Other tools to sequence nucleobase modifications in RNA are usually tailored for a single specific modified
nucleotide and cannot provide single-base-resolution spatial information for modifications. Thus, very few of the
over 160 identified RNA modifications have been studied. To better understand RNA with its rich modifications,
we have been developing a mass spectrometry (MS)-based 2-dimensional hydrophobic end-labeling sequencing
strategy (2-D HELS MS Seq) as: 1) a de novo and accurate method to directly sequence RNA and 2) a general
method to sequence all base modifications in any RNA type at single-base resolution. The method can currently
sequence purified or mixed samples of short synthetic RNAs and simultaneously identify, locate, and quantify
the frequency of a specific modification in a population.

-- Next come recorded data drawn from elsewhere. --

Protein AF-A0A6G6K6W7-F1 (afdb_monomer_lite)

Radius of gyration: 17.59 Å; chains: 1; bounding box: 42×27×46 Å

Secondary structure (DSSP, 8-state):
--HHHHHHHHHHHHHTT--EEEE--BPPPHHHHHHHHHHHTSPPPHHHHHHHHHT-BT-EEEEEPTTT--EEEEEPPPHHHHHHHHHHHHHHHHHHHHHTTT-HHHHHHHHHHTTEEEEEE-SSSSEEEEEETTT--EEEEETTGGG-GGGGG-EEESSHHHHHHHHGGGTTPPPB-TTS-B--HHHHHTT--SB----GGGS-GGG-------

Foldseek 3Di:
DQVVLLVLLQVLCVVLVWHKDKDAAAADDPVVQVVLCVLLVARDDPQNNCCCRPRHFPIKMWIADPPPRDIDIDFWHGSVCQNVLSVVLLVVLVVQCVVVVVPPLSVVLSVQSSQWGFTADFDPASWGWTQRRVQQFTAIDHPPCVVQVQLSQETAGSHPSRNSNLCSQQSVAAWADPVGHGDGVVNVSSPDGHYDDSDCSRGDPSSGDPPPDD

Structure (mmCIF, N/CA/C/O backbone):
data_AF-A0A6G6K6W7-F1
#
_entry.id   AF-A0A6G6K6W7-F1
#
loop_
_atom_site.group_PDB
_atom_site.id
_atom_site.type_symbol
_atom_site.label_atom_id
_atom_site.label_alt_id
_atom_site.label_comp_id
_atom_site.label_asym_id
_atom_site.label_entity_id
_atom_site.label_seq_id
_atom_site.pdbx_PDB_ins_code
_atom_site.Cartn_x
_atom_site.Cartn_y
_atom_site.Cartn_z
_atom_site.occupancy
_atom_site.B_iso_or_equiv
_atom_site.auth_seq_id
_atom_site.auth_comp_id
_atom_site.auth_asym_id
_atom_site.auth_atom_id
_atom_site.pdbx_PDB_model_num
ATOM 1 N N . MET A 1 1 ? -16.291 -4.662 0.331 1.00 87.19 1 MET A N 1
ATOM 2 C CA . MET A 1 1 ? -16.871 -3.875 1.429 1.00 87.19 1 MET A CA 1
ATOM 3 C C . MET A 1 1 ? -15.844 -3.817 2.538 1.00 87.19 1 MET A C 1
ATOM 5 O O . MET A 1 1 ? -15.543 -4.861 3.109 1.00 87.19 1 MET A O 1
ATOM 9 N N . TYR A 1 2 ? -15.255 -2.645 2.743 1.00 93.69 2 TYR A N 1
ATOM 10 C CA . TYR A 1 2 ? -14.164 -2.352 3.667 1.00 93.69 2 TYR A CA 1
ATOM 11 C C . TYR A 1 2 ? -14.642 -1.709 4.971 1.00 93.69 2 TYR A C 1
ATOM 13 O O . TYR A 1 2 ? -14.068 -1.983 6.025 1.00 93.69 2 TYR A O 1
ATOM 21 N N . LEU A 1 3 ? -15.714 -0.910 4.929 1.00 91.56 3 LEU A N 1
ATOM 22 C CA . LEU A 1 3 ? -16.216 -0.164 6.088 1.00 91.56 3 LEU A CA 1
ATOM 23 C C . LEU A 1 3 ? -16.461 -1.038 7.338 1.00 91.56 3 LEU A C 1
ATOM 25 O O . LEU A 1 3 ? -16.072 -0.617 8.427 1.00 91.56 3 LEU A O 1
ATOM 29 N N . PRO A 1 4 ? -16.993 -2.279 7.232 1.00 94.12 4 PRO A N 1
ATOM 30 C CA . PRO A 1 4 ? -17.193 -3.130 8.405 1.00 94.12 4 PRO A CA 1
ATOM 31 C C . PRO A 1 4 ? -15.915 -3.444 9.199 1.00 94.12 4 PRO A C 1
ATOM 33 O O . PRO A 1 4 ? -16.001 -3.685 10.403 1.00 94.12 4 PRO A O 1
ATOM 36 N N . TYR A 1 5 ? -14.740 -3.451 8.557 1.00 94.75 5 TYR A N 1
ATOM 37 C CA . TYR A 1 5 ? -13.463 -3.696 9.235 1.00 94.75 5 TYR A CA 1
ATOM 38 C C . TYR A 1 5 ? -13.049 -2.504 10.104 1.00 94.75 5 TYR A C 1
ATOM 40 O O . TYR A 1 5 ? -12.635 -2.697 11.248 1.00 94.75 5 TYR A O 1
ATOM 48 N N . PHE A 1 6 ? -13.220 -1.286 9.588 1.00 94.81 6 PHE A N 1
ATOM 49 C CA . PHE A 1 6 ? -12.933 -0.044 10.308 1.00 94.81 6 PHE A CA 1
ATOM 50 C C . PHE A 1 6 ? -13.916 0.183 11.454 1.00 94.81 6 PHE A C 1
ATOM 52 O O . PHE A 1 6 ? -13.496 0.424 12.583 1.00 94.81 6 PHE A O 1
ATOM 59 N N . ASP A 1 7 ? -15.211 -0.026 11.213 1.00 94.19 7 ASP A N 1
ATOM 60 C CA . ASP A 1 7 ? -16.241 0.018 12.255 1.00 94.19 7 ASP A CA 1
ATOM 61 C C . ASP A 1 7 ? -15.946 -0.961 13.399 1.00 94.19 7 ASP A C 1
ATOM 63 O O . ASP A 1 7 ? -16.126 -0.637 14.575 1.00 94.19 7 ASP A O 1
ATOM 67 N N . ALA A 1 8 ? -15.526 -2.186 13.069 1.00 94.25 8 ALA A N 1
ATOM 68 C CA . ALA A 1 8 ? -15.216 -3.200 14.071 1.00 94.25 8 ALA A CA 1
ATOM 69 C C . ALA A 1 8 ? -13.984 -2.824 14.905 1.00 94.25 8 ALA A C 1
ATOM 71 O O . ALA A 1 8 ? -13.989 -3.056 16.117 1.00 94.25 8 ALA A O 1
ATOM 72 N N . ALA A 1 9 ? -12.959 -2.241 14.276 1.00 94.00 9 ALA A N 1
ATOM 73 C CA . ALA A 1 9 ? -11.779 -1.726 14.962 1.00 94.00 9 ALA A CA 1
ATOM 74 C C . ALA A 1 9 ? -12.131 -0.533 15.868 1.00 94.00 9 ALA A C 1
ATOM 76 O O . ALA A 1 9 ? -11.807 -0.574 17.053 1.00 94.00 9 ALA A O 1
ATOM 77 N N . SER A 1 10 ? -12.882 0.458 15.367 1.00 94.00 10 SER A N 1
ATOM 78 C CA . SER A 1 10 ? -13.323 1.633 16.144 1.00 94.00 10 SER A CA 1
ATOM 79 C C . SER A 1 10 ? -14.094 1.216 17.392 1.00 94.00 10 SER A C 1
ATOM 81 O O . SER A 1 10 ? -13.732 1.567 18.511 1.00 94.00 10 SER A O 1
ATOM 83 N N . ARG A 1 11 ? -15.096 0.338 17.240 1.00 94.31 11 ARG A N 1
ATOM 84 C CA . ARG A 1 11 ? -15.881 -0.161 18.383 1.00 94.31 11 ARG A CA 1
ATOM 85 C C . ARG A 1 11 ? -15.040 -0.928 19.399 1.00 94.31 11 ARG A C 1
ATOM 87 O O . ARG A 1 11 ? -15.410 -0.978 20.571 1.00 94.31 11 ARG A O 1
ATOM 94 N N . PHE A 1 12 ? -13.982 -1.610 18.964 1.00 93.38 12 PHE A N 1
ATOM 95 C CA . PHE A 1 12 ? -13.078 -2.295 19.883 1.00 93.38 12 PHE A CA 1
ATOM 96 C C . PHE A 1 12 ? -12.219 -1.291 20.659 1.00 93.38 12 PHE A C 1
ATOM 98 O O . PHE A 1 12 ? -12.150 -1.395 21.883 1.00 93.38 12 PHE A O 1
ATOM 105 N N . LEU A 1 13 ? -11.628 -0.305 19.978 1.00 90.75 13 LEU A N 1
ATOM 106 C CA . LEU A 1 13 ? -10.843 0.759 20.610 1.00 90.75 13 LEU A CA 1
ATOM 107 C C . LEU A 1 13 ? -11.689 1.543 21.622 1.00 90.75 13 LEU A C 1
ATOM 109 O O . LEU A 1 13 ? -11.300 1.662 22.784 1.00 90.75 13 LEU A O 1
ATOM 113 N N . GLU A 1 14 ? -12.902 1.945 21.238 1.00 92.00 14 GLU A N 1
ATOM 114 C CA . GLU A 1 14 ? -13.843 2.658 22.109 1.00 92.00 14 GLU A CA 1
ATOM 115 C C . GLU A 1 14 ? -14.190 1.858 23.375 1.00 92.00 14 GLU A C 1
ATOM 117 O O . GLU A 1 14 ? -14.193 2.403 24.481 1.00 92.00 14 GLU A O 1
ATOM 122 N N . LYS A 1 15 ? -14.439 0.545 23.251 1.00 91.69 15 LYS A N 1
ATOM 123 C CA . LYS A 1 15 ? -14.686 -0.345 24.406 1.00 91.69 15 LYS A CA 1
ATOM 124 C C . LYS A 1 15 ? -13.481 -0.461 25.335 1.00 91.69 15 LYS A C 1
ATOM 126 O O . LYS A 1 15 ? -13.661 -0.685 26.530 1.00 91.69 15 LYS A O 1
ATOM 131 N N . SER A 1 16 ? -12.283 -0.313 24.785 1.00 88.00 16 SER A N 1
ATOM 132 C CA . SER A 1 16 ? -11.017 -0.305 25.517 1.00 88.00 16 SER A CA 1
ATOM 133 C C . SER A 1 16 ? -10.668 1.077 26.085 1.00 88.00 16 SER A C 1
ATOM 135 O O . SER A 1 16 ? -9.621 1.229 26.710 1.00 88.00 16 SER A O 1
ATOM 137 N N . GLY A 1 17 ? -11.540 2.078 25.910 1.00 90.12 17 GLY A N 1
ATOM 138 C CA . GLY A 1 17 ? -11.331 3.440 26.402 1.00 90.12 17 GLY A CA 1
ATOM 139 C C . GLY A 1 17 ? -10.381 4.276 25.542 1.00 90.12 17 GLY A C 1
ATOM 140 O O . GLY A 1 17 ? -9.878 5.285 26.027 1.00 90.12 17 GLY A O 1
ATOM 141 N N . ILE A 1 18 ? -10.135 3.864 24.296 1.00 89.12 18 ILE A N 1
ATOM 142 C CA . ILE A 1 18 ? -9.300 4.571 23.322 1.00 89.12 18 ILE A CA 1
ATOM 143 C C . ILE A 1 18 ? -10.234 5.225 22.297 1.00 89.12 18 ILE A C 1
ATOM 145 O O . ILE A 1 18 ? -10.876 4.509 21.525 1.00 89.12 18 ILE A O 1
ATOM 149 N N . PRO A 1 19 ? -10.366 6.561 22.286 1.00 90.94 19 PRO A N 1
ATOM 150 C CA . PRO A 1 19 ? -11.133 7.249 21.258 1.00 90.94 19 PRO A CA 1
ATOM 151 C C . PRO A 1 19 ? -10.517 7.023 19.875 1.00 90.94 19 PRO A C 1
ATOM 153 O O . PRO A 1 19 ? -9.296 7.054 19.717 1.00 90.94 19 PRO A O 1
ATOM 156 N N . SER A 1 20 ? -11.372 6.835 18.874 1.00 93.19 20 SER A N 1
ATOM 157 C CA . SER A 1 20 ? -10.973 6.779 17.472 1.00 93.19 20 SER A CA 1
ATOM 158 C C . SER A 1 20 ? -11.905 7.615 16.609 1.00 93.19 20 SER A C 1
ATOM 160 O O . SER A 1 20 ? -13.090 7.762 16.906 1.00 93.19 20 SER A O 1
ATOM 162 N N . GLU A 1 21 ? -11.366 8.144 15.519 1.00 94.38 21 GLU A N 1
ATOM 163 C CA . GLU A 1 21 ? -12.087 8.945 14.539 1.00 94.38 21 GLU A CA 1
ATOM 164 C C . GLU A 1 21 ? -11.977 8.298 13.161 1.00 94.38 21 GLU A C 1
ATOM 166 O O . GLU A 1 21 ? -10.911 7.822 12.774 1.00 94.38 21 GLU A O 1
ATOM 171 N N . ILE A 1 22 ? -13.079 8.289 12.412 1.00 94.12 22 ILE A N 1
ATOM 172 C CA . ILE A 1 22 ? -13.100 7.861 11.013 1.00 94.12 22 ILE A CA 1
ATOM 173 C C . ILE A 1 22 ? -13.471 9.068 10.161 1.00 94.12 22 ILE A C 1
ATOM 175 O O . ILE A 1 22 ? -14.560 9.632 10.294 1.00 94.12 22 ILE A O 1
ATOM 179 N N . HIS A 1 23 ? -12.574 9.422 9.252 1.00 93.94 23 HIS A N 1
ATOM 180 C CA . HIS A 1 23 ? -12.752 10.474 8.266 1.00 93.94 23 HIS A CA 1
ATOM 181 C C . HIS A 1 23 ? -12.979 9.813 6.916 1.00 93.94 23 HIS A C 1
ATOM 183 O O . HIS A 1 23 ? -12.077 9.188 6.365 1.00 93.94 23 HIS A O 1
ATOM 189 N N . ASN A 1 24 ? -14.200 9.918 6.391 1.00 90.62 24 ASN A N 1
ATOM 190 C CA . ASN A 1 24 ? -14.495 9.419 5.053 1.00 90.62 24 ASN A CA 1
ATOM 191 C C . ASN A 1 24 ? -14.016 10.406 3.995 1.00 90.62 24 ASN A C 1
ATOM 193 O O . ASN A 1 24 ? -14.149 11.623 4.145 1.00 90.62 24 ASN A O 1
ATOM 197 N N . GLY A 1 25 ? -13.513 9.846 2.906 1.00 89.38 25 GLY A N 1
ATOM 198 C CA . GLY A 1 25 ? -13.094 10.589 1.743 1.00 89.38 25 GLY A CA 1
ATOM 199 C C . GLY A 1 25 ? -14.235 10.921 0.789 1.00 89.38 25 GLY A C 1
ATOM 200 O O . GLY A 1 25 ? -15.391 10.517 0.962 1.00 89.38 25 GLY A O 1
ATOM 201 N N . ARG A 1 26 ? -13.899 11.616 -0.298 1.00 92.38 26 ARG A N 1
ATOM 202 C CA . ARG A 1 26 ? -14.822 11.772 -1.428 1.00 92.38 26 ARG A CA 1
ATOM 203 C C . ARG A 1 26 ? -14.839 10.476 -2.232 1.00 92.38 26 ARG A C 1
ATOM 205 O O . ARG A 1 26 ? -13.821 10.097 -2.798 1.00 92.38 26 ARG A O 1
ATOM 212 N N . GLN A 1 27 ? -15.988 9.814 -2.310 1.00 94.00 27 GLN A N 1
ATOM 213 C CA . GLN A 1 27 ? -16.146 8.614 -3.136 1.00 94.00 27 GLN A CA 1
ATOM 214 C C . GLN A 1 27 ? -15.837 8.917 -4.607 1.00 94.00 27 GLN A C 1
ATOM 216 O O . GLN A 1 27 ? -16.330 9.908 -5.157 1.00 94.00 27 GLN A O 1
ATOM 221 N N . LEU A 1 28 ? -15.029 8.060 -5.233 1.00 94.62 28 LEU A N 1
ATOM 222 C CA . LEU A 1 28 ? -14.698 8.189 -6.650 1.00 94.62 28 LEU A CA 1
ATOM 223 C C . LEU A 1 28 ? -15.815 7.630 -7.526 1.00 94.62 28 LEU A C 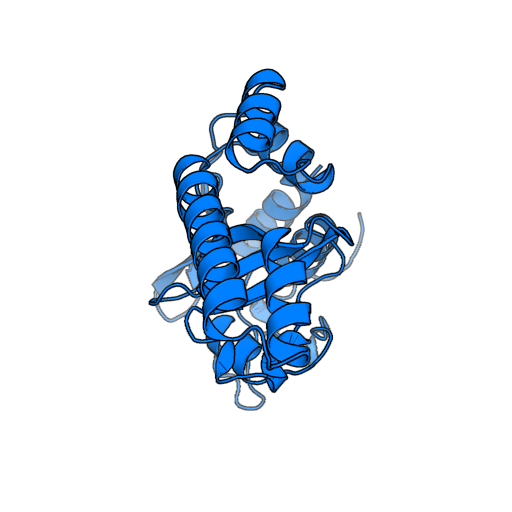1
ATOM 225 O O . LEU A 1 28 ? -16.327 6.533 -7.299 1.00 94.62 28 LEU A O 1
ATOM 229 N N . ALA A 1 29 ? -16.143 8.344 -8.593 1.00 95.19 29 ALA A N 1
ATOM 230 C CA . ALA A 1 29 ? -16.978 7.822 -9.662 1.00 95.19 29 ALA A CA 1
ATOM 231 C C . ALA A 1 29 ? -16.179 6.910 -10.614 1.00 95.19 29 ALA A C 1
ATOM 233 O O . ALA A 1 29 ? -14.955 6.971 -10.708 1.00 95.19 29 ALA A O 1
ATOM 234 N N . GLU A 1 30 ? -16.883 6.084 -11.396 1.00 95.94 30 GLU A N 1
ATOM 235 C CA . GLU A 1 30 ? -16.256 5.157 -12.356 1.00 95.94 30 GLU A CA 1
ATOM 236 C C . GLU A 1 30 ? -15.369 5.867 -13.396 1.00 95.94 30 GLU A C 1
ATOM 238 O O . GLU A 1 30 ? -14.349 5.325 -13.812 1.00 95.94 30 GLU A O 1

In this proposal, we focus on improving read-length,
throughput, and sensitivity to sequence rare RNA modifications, quantify post-transcriptional base modifications,
and detect active isoforms of mixed cellular RNA samples. We propose to (a) de novo MS sequence specific
and total cellular tRNA (<100 nt) as proof-of-concept examples (Aim 1), (b) de novo sequence complex
endogenous RNA samples (up to 100 strands, 950 nt per run) (Aim 2), and (c) quantify genome wide post-
transcriptional RNA modifications in metabolic disease models (Aim 3). This project is highly significant as
successful accomplishment of the proposed work will 1) bring the power of MS-based laddering technology to
RNA, thus providing a method comparable to analysis of peptide modifications in proteomics, that can reveal the
identity and position of various RNA modifications, 2) allow direct and de novo RNA sequencing without cDNA
synthesis, and 3) allow accurate reading of multiple base modifications at single nucleotide resolution in one
experiment without prior knowledge of sequences and modifications, helping to address a long-standing unmet
need in the broad field of epitranscriptomics. Our tool will promote better understanding of functions of post-
transcriptional modifications and isoforms including their correlations to human diseases; we will develop the
method into a gold standard for verifying other techniques for sequencing and annotating genome-wide base
modifications, thereby helping to build more accurate and inclusive reference epitranscriptomic databases.